An attitude problem
The Prime Minister appears to believe that if he makes a speech saying he intends to take tough action, somehow things will change
David Cameron's three-year-plus commission to examine airport policy in the South East is not an example of 'cutting through the dither'
David Cameron voiced his frustration yesterday at the way government can be slow at “getting stuff done”. Blaming an “attitude” problem for the dithering, the Prime Minister promised action to unclog Whitehall’s sclerotic arteries. He said he wanted fewer judicial reviews, shorter consultation periods and an end to the gold-plating of onerous EU directives.
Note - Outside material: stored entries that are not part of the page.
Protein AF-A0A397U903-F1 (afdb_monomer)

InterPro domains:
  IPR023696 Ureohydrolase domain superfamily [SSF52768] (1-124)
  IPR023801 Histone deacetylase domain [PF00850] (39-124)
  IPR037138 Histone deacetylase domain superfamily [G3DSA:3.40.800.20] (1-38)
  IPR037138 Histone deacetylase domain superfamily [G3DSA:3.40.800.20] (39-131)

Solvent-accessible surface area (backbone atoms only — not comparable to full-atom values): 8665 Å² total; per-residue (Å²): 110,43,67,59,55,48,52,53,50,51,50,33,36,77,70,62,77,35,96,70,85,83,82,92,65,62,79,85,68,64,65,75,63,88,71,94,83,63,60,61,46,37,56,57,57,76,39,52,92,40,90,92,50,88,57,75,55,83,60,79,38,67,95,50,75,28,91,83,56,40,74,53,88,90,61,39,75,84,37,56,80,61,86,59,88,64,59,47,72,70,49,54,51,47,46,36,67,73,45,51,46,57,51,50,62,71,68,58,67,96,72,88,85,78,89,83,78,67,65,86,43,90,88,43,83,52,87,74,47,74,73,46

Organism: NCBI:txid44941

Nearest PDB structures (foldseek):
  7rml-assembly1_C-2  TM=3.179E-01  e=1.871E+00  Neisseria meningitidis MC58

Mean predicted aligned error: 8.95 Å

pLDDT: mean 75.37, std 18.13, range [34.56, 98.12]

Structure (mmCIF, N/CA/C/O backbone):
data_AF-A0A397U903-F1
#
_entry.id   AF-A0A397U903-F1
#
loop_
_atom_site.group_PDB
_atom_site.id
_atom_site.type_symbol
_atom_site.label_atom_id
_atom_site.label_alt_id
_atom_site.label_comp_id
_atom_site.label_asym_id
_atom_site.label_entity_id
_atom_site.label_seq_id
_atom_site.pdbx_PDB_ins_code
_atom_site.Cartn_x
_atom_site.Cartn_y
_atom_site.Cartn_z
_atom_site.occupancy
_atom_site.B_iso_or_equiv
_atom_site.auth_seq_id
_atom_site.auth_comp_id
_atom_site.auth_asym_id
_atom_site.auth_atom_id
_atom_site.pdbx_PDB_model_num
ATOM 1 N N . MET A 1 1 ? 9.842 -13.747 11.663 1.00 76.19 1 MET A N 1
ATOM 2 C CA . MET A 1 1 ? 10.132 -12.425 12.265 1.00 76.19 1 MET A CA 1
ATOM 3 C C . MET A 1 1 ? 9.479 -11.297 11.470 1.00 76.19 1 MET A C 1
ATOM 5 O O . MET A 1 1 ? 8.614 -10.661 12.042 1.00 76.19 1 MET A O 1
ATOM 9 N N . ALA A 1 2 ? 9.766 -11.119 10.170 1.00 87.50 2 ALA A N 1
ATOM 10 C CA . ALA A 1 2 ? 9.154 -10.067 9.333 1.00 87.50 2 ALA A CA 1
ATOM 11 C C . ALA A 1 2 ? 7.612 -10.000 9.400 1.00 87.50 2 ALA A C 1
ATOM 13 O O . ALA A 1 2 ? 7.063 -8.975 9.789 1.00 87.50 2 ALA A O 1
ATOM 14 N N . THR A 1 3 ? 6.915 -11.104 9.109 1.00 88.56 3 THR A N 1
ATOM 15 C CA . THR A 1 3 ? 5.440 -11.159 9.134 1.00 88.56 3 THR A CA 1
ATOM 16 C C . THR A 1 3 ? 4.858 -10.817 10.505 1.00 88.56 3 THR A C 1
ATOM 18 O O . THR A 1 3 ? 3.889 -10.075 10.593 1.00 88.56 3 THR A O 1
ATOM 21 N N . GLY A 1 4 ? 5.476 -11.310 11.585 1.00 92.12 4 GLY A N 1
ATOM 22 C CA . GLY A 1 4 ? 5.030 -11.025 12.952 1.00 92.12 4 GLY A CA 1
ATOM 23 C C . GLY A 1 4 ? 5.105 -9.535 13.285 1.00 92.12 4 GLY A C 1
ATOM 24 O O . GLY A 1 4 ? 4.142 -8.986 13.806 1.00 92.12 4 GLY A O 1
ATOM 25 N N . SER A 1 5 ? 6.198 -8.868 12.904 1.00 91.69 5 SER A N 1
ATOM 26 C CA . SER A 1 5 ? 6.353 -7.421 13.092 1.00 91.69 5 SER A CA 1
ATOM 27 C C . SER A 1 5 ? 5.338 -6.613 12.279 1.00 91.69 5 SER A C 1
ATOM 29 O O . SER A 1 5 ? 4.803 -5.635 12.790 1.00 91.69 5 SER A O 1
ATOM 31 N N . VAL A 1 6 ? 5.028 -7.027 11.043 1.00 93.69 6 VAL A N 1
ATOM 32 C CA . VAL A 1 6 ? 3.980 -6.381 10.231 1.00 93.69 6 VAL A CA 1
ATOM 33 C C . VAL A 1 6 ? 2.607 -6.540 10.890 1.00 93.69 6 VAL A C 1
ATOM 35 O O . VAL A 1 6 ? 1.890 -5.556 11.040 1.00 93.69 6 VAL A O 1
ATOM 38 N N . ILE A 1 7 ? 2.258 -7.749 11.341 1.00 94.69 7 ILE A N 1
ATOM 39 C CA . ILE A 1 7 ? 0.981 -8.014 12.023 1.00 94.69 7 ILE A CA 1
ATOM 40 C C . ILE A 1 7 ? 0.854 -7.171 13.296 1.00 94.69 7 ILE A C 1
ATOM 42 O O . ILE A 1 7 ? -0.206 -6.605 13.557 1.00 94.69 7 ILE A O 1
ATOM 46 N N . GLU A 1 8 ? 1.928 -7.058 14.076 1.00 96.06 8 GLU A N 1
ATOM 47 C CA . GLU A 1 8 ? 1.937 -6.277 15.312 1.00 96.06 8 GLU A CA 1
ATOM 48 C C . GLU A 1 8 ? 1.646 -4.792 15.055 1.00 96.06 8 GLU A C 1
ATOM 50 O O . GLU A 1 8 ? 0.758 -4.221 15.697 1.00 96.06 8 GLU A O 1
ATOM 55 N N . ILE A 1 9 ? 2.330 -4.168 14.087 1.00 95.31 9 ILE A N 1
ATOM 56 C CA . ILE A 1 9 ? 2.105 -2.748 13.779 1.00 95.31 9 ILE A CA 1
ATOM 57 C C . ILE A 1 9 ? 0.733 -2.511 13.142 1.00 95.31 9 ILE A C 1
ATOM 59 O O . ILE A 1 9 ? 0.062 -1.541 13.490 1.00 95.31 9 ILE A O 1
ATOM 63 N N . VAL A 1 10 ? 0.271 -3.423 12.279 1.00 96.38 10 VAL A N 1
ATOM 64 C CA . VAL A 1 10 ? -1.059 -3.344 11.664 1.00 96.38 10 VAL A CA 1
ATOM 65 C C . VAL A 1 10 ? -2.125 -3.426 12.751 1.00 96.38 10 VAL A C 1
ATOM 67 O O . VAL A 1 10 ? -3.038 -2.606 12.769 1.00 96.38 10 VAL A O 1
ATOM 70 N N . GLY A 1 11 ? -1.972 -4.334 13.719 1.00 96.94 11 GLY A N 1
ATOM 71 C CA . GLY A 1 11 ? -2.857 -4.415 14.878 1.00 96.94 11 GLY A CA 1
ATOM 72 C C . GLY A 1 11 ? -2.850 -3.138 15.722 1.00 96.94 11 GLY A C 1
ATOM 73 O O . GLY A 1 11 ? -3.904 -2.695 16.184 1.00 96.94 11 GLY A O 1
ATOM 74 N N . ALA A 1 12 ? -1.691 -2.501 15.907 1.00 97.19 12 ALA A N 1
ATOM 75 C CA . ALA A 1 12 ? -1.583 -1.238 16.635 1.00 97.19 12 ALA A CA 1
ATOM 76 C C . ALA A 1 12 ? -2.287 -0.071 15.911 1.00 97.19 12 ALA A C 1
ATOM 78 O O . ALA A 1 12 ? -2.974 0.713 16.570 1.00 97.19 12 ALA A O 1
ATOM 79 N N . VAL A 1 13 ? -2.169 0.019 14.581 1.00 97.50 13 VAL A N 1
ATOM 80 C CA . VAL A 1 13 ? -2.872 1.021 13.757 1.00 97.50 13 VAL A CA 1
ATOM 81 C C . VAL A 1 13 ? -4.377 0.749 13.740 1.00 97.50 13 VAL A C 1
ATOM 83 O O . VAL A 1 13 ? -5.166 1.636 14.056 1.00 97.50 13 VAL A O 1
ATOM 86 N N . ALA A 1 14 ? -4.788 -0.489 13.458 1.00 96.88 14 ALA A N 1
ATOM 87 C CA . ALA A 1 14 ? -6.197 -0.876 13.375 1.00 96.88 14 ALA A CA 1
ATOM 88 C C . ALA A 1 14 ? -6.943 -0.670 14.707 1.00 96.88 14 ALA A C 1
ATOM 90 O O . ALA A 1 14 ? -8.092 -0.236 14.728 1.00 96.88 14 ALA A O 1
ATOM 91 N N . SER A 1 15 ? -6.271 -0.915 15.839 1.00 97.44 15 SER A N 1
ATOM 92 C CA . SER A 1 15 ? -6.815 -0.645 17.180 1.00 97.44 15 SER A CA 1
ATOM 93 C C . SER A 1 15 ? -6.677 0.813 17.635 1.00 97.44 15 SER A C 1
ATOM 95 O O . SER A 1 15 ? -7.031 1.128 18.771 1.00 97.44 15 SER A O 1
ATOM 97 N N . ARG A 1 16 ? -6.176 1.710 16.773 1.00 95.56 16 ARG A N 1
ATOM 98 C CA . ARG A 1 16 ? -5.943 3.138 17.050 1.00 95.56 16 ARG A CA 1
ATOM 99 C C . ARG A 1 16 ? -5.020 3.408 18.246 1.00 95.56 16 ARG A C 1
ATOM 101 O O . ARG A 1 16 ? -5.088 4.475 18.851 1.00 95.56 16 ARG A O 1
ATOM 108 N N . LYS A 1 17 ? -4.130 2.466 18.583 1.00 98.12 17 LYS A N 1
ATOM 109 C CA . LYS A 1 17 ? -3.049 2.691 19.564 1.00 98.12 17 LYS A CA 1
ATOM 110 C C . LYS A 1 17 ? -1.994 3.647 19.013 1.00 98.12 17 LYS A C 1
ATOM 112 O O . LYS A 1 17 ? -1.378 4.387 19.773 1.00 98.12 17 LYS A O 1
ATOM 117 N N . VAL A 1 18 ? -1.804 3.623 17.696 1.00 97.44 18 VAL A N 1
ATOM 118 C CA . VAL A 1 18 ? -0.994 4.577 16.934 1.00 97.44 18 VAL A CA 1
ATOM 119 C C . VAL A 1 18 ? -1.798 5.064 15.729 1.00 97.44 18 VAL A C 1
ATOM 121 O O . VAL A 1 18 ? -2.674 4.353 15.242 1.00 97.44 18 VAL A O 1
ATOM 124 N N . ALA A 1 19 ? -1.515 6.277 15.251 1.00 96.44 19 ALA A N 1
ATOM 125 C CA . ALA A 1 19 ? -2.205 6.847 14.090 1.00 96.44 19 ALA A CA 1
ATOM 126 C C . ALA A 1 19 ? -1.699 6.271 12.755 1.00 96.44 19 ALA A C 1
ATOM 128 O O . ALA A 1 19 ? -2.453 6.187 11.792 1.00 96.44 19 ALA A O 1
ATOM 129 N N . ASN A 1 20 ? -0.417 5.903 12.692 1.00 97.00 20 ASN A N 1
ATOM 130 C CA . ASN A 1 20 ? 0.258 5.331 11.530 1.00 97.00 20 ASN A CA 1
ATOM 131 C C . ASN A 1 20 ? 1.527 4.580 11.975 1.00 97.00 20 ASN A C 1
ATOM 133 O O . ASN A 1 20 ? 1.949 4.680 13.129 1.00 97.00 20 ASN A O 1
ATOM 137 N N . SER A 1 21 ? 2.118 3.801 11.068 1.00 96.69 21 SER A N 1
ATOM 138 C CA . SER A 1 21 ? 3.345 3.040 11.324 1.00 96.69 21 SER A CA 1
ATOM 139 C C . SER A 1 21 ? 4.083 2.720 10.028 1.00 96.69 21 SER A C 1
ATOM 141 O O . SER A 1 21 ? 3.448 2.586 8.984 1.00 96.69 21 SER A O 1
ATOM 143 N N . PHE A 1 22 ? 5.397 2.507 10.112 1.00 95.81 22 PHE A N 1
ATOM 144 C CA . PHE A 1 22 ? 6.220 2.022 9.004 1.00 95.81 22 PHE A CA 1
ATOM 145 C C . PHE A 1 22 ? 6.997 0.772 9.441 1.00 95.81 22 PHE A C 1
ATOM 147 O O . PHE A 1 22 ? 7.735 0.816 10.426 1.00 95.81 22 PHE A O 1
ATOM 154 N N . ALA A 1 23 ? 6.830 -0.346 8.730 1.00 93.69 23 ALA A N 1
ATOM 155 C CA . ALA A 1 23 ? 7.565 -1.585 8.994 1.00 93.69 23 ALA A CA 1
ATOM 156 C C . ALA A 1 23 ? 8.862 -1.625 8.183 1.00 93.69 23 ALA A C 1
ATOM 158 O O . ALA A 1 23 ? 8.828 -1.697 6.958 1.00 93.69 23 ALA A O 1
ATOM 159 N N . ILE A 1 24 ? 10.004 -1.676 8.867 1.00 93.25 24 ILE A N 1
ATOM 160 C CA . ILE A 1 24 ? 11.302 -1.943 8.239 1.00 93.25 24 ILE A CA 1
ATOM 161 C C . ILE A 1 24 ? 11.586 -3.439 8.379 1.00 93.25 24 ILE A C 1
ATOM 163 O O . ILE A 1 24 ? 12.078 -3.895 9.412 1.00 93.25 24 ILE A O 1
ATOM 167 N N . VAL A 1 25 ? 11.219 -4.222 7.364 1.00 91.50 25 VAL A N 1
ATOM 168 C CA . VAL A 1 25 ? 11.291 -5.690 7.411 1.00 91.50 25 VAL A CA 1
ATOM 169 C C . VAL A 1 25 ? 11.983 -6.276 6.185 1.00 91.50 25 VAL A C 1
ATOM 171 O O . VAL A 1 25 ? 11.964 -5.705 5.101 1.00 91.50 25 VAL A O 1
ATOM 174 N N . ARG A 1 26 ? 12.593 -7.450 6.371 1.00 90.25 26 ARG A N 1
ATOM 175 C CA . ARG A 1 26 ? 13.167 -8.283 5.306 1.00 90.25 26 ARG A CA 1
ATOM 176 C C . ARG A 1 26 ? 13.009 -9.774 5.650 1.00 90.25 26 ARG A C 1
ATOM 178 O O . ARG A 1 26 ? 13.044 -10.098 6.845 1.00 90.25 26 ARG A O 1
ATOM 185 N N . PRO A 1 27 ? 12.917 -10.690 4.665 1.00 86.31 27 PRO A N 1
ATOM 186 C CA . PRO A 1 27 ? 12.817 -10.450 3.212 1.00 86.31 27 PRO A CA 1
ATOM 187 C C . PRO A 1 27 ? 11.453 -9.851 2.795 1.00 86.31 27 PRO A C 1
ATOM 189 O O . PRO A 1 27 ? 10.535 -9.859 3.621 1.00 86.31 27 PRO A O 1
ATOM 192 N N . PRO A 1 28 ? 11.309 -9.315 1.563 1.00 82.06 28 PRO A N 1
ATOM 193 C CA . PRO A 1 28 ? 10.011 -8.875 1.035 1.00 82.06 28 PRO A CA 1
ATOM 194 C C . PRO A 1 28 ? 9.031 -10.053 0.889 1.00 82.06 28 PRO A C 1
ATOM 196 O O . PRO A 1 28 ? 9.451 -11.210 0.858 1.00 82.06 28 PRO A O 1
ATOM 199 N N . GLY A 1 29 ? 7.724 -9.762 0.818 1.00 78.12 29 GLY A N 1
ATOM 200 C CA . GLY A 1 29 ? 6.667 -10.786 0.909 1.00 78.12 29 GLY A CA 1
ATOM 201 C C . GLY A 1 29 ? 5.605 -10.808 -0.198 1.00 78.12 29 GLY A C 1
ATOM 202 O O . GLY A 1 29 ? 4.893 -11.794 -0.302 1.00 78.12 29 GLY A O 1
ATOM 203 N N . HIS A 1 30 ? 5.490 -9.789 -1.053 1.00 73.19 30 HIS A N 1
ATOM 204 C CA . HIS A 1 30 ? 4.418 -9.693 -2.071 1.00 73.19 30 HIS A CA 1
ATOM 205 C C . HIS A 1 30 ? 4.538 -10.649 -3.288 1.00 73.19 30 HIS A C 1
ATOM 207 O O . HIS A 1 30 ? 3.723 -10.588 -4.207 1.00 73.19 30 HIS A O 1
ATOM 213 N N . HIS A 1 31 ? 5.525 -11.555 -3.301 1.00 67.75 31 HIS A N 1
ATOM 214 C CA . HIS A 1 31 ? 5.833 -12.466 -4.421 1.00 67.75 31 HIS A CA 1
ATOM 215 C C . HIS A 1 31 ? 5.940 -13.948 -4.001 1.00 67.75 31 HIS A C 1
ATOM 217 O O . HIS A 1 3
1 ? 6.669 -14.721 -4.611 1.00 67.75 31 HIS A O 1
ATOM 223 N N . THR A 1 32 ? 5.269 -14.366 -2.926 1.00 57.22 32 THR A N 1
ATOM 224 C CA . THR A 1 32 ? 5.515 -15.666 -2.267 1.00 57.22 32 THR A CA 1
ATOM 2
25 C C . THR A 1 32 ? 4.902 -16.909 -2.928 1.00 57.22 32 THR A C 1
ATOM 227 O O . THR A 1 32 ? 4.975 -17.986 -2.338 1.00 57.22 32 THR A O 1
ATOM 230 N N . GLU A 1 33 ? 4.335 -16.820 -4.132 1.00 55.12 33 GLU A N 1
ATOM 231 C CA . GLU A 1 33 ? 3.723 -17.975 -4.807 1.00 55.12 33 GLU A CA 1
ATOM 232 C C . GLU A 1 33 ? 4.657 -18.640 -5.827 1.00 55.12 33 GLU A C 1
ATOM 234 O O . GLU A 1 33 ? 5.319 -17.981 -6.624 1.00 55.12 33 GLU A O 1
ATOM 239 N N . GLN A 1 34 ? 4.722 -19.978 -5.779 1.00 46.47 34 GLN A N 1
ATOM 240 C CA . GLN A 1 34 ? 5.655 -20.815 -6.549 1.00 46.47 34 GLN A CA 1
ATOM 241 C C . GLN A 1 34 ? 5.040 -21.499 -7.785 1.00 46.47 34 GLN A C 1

This is all well worth doing, but rather misses the point – for the root cause of so much foot-dragging lies closer to home. The last time Mr Cameron spoke out on this subject was in early September, when he vowed to “cut through the dither”. Three days later he announced he was setting up an independent commission to examine airport policy in the South East that will take at least three years to report. The absurdity of this appears to have been quite lost on Coalition ministers. The Prime Minister appears to have fallen into the habit of believing that if he makes a speech saying he intends to take tough action, somehow things will change. There is, however, a missing ingredient: political will. A sense of urgency is absent from Whitehall’s DNA and injecting it demands hard work from the man at the top. Michael Gove at the Department of Education has shown how this can be done. Few departments have, historically, been as obstructionist, yet the Education Secretary has proved, by dint of unrelenting pressure, that it can be made to deliver the Government’s policy agenda.
That can-do approach must be extended to the big policy challenges facing the Government – reforming social care for the elderly, reducing welfare bills, deregulating business, streamlining the public services and, yes, sorting out an aviation policy. Mr Cameron can deliver on all of this, but only by acting not as an anxious bystander but as the man in charge.